With tNPS, you can better-understand:

  • Client experiences, from the client’sperspective

  • Gaps and bottlenecks in processes

  • Pain points that your processes create or fail to reduce

  • How effective your tech stack is at streamlining the client experience

When a specific pain point is uncovered that can affect a client’s overall satisfaction with your firm, you have the power to turn a potential detractor into a net-promoter and avoid losing a valuable client.

When to use transactional NPS (tNPS) at your accounting firm?

tNPS surveys can be used after just about any interaction you have with your clients, including:

  • After onboarding new clients

  • Post-meetings

  • After they’ve used a tool in your app stack

  • After they’ve taken an action on your website, such as book a meeting with you

  • After you’ve delivered a certain project

It’s important to note that you shouldn’t overdo it. You don’t need to ask your clients if they’d recommend your accounting firm after taking every single action. Instead, focus on two or three areas of the client journey you’d like to improve (or better-understand).

The importance of using transactional NPS (tNPS) at your accounting firm: real-time feedback

Despite your best efforts to create a seamless client experience, it’s possible your clients are experiencing a pain point that you never hear about. Until it’s too late. Or unless you ask.

Think about a personal experience you’ve had with a business. 

Let’s use a new restaurant experience as an example:

You’re trying a new restaurant based on a friend’s recommendation. After a 15-minute wait, you’ve been seated, but a further 20-minutes later, no one has come to take your order. Finally after waiting for 30-minutes at your table, you’ve ordered your meal. You haven’t mentioned the long wait time to your waiter, and they haven’t acknowledged it. The food itself is fine, and you pay and leave.

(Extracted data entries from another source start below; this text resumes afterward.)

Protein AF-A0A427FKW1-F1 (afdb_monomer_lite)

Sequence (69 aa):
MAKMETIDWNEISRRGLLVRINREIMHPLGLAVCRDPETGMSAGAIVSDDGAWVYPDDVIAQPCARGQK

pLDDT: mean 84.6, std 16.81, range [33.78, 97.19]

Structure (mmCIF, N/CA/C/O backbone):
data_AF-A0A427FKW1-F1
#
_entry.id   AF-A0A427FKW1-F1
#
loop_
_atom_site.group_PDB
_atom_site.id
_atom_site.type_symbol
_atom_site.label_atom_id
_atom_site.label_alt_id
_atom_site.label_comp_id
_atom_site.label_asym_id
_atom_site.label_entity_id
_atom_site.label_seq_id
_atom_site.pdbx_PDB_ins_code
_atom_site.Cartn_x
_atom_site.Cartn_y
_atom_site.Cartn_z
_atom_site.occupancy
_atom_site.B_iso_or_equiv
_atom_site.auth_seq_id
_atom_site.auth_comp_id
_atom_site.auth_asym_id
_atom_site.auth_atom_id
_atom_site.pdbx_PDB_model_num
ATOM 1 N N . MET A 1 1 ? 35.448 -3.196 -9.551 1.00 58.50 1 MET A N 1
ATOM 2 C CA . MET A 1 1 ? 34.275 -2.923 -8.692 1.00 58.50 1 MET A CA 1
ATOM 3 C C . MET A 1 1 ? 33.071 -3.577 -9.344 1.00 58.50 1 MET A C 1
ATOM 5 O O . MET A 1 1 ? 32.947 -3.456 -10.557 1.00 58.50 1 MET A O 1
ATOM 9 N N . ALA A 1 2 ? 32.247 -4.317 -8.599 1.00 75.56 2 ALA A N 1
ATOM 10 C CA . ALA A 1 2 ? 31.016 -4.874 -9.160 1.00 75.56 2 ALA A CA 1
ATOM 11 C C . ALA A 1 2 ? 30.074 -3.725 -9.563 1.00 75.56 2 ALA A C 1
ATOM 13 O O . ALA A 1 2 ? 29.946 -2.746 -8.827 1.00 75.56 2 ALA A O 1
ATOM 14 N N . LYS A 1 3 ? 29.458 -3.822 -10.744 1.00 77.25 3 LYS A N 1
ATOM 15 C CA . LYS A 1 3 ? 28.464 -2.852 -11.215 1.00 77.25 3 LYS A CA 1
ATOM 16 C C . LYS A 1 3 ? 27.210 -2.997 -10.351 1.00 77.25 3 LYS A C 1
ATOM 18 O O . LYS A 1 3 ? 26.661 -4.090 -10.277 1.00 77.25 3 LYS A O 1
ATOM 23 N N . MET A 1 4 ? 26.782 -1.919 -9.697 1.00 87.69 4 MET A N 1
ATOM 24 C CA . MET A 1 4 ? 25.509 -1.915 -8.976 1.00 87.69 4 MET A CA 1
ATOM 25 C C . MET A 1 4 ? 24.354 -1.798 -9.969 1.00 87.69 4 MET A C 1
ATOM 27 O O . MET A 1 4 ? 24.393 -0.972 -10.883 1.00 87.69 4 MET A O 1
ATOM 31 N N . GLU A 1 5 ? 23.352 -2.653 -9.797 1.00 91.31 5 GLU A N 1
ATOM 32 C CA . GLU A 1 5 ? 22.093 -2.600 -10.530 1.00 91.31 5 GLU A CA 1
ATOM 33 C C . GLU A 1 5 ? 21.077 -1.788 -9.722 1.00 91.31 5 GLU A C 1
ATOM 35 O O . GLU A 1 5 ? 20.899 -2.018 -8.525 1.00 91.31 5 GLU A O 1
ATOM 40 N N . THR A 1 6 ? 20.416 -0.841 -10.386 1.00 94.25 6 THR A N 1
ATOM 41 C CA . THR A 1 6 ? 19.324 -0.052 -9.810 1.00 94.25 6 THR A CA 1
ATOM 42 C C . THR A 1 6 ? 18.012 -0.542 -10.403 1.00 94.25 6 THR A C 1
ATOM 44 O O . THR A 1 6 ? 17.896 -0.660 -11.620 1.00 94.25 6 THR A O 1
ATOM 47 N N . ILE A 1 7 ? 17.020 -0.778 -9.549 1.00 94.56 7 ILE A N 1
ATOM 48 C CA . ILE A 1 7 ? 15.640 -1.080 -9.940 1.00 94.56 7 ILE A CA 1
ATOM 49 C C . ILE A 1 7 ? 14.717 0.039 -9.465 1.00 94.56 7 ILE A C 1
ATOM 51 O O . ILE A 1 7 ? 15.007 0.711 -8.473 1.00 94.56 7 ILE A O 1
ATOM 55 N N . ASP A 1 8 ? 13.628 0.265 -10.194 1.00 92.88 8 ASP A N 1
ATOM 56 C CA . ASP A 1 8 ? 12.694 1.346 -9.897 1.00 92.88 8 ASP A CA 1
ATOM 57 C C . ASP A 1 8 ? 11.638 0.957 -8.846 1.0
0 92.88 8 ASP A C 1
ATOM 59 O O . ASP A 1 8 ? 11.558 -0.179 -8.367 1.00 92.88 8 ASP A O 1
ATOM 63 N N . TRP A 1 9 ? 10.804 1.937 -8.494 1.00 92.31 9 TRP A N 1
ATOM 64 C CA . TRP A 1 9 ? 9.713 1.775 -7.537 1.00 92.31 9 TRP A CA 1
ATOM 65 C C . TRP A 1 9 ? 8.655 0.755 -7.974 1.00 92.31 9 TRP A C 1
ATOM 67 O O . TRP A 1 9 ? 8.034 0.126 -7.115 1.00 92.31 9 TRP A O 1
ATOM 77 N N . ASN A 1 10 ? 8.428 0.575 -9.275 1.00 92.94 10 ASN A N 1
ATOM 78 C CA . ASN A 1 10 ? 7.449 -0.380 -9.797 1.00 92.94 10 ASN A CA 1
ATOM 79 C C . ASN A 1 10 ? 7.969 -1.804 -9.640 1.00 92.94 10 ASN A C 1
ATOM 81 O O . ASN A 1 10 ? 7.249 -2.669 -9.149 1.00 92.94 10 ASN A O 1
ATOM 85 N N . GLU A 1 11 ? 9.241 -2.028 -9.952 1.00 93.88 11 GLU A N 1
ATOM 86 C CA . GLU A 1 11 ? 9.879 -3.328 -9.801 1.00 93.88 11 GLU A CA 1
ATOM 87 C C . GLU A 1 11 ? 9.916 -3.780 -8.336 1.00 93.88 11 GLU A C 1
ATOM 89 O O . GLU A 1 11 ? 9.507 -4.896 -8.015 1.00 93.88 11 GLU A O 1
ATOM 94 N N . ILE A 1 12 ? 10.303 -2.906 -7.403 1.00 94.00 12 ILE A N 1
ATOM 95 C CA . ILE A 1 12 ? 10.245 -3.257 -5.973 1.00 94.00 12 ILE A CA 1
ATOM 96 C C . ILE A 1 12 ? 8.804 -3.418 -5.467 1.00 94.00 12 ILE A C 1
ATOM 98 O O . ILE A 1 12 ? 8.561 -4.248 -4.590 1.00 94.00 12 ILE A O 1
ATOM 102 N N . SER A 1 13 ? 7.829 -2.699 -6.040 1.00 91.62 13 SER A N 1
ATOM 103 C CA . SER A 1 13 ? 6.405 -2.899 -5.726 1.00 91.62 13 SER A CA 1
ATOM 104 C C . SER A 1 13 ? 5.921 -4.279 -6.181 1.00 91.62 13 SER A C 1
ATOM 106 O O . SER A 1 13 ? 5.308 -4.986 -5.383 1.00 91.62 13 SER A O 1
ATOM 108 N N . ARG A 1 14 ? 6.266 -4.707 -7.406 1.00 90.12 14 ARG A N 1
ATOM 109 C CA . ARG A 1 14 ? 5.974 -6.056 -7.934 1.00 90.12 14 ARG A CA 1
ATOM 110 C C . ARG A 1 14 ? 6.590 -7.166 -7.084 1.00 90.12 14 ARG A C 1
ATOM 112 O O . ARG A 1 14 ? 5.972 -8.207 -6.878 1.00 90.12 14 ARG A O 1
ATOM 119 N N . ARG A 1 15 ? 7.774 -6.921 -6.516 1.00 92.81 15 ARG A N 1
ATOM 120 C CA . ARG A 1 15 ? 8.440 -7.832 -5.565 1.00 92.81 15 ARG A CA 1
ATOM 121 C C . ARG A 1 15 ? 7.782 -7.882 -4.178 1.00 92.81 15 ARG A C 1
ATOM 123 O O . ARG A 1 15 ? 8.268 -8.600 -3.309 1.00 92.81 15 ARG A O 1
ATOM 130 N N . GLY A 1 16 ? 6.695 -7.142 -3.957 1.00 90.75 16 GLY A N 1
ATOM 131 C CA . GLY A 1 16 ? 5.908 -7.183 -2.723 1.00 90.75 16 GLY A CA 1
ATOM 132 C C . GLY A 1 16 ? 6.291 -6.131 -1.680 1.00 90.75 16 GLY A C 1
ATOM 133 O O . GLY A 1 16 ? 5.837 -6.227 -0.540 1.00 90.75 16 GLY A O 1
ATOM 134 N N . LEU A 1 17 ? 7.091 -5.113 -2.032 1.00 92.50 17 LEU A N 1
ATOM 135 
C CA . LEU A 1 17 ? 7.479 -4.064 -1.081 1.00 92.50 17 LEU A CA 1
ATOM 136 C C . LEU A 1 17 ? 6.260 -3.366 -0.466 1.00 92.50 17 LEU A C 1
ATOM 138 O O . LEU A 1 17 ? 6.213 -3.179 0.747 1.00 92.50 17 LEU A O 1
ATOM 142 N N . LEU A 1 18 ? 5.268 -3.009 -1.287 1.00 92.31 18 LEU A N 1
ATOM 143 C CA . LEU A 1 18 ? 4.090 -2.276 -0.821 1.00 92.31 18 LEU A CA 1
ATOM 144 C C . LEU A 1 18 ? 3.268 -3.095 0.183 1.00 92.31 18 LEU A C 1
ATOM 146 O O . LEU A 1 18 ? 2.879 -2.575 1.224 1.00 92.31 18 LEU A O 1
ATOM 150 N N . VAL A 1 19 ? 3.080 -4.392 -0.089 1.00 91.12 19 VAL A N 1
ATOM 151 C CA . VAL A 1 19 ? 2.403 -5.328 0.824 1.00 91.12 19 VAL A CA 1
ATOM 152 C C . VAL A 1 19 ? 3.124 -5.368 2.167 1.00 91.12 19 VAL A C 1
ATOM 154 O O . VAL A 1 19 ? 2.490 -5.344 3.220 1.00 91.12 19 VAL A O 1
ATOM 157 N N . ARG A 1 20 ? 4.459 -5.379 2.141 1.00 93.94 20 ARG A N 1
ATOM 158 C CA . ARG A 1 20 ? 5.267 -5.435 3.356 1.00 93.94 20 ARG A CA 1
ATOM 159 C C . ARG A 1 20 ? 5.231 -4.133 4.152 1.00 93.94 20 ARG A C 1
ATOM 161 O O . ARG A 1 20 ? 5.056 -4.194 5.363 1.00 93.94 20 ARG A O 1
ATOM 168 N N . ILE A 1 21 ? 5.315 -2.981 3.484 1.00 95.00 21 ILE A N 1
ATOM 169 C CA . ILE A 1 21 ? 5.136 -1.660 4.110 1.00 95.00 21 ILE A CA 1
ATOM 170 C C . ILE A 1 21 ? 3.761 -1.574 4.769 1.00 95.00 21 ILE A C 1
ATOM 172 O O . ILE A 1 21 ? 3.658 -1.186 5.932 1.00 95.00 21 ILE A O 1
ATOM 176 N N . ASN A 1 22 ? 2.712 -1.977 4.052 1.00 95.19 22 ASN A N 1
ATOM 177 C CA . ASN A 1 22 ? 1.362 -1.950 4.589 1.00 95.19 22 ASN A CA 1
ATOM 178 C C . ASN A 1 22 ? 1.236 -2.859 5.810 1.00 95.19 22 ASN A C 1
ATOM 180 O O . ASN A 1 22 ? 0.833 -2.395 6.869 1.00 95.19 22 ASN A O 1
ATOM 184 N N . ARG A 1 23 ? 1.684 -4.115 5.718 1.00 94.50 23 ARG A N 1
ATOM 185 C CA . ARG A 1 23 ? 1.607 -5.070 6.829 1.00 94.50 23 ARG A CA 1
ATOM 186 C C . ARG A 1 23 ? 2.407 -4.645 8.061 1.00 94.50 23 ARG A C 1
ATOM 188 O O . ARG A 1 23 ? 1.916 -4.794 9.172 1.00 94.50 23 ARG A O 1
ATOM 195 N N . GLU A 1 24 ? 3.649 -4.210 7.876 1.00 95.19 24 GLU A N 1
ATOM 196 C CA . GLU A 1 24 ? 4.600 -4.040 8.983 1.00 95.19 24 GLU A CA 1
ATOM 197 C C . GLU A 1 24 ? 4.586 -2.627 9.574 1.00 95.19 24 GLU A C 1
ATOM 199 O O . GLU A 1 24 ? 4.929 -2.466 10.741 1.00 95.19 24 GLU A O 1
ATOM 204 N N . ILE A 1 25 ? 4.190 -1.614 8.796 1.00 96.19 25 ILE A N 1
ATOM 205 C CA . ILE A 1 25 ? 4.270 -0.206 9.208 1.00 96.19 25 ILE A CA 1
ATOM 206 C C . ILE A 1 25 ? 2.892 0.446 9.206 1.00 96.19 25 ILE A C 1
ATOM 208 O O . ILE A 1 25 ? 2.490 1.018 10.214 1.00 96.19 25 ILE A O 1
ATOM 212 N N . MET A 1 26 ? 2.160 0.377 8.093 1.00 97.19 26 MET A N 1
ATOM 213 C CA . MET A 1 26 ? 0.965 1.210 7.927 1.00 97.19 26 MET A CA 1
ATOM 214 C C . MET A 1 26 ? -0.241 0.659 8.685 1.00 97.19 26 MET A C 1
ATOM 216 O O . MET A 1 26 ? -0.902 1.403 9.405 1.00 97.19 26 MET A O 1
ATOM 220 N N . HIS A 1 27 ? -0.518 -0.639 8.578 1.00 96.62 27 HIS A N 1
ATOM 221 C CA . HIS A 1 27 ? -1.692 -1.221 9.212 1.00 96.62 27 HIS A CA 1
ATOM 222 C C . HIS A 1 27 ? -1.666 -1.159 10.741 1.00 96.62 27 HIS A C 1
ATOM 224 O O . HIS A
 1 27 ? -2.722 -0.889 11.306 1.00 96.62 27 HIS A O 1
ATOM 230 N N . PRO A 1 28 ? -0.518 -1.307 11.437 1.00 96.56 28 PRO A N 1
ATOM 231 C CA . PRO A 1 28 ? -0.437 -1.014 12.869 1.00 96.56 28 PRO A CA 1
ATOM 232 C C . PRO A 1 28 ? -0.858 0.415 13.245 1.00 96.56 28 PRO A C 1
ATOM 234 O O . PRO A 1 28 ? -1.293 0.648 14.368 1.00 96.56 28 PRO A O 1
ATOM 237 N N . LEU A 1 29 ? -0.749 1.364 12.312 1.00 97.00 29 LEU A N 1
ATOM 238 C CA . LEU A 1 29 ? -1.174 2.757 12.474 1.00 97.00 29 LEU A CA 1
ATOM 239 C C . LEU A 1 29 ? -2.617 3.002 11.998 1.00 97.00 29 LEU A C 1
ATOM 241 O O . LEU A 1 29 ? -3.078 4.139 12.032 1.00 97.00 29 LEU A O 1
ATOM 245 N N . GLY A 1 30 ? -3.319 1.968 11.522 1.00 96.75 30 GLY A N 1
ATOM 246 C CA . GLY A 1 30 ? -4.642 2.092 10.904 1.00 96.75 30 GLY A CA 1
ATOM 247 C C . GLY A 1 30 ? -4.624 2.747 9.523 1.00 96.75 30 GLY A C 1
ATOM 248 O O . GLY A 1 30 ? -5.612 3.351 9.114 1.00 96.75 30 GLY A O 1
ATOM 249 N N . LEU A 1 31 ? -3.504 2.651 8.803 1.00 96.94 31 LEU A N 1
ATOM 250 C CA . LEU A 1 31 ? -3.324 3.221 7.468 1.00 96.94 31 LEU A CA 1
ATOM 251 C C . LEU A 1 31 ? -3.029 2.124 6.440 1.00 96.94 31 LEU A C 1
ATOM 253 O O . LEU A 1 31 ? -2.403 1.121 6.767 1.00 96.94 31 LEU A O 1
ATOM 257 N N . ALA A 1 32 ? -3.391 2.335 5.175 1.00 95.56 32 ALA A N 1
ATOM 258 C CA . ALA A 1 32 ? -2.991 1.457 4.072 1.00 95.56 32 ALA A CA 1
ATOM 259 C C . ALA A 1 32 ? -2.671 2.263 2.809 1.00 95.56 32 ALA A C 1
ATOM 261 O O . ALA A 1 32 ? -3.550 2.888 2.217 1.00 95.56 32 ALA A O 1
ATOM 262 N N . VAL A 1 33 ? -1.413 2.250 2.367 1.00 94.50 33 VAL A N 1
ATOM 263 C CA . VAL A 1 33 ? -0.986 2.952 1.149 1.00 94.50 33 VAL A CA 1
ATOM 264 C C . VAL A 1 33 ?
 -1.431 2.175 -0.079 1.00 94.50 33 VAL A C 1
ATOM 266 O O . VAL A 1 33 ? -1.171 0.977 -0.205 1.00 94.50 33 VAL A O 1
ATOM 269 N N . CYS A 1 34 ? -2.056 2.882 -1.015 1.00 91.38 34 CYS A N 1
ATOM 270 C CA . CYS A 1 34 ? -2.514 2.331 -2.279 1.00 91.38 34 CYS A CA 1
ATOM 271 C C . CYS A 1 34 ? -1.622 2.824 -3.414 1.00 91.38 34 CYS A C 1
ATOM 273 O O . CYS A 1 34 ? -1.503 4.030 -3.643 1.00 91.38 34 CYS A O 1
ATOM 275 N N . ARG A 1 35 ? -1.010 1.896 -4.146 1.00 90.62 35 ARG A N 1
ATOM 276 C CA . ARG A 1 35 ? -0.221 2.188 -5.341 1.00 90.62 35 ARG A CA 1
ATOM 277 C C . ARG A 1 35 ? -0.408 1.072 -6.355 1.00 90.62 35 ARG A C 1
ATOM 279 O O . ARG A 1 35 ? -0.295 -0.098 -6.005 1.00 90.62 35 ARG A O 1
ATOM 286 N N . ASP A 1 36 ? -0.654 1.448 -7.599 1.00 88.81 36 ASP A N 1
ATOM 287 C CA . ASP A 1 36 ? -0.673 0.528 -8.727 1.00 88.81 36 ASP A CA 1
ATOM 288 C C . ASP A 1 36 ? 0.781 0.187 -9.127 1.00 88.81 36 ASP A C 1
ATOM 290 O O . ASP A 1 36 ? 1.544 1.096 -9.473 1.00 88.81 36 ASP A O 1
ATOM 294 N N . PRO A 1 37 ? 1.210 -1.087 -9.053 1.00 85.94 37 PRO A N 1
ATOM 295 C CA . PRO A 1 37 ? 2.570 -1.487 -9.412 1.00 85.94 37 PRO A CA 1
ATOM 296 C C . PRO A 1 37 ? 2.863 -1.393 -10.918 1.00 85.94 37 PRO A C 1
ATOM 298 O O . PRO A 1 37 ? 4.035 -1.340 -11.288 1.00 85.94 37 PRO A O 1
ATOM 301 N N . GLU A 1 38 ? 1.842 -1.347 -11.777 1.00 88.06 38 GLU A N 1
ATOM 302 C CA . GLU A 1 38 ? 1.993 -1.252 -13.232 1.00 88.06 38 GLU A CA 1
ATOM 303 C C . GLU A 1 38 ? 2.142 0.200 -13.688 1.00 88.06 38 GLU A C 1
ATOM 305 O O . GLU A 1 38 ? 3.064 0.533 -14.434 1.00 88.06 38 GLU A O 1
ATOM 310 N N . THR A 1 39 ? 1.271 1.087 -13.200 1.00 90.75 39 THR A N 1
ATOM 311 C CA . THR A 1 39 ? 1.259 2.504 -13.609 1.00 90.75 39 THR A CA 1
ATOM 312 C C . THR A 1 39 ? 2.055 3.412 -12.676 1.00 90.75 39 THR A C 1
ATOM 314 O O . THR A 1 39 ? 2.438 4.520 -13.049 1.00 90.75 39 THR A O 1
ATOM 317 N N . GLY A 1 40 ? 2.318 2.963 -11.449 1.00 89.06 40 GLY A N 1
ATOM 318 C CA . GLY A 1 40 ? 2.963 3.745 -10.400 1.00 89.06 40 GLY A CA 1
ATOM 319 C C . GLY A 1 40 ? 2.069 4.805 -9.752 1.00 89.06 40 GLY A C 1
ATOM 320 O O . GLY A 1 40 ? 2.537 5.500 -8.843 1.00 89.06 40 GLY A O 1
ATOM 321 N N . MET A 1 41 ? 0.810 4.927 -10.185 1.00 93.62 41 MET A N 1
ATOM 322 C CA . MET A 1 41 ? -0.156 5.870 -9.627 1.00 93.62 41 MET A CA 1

Chances are, your experience was tainted early-on from your extended wait.

But what if the waiter asked if everything was okay once they approached your table to take your order? At that moment, after waiting 45-minutes, you’re likely to be compelled to express your frustration.

And at the same token, the waiter would be likely to apologize and offer some form of compensation for your so-far poor experience.

By asking for feedback in that very moment, the waiter better-understands their patron experience. In this case, their service is much too slow.

Just like this example, tNPS proactively surveys your clients to capture feedback in the moment, so you can take relevant action, based on data.

Recommended reading: Measuring your firm's client satisfaction using NPS

Use NPS and tNPS at your accounting firm for improved results

NPS provides you with an overview of your client satisfaction, which is important in gathering a big-picture perspective, much like Simba and Mufasa viewing the animal kingdom atop Pride Rock in the Lion King.

https://karbonhq.wistia.com/medias/9yirtrf0cp?embedType=iframe&videoFoam=true&videoWidth=640

tNPS is how you can drill into specific areas and understand how you should allocate certain resources to improve specific points in your clients’ journey. tNPS gets into the nitty-gritty, much like when Simba and Nala venture into the Badlands’ elephant graveyard (although with fewer elephant bones and hyenas).

https://karbonhq.wistia.com/medias/myatx6v97o?embedType=iframe&videoFoam=true&videoWidth=640

Both NPS and tNPS are important in ensuring your clients are satisfied enough to recommend your firm to others, and thus, contribute to the growth of your business.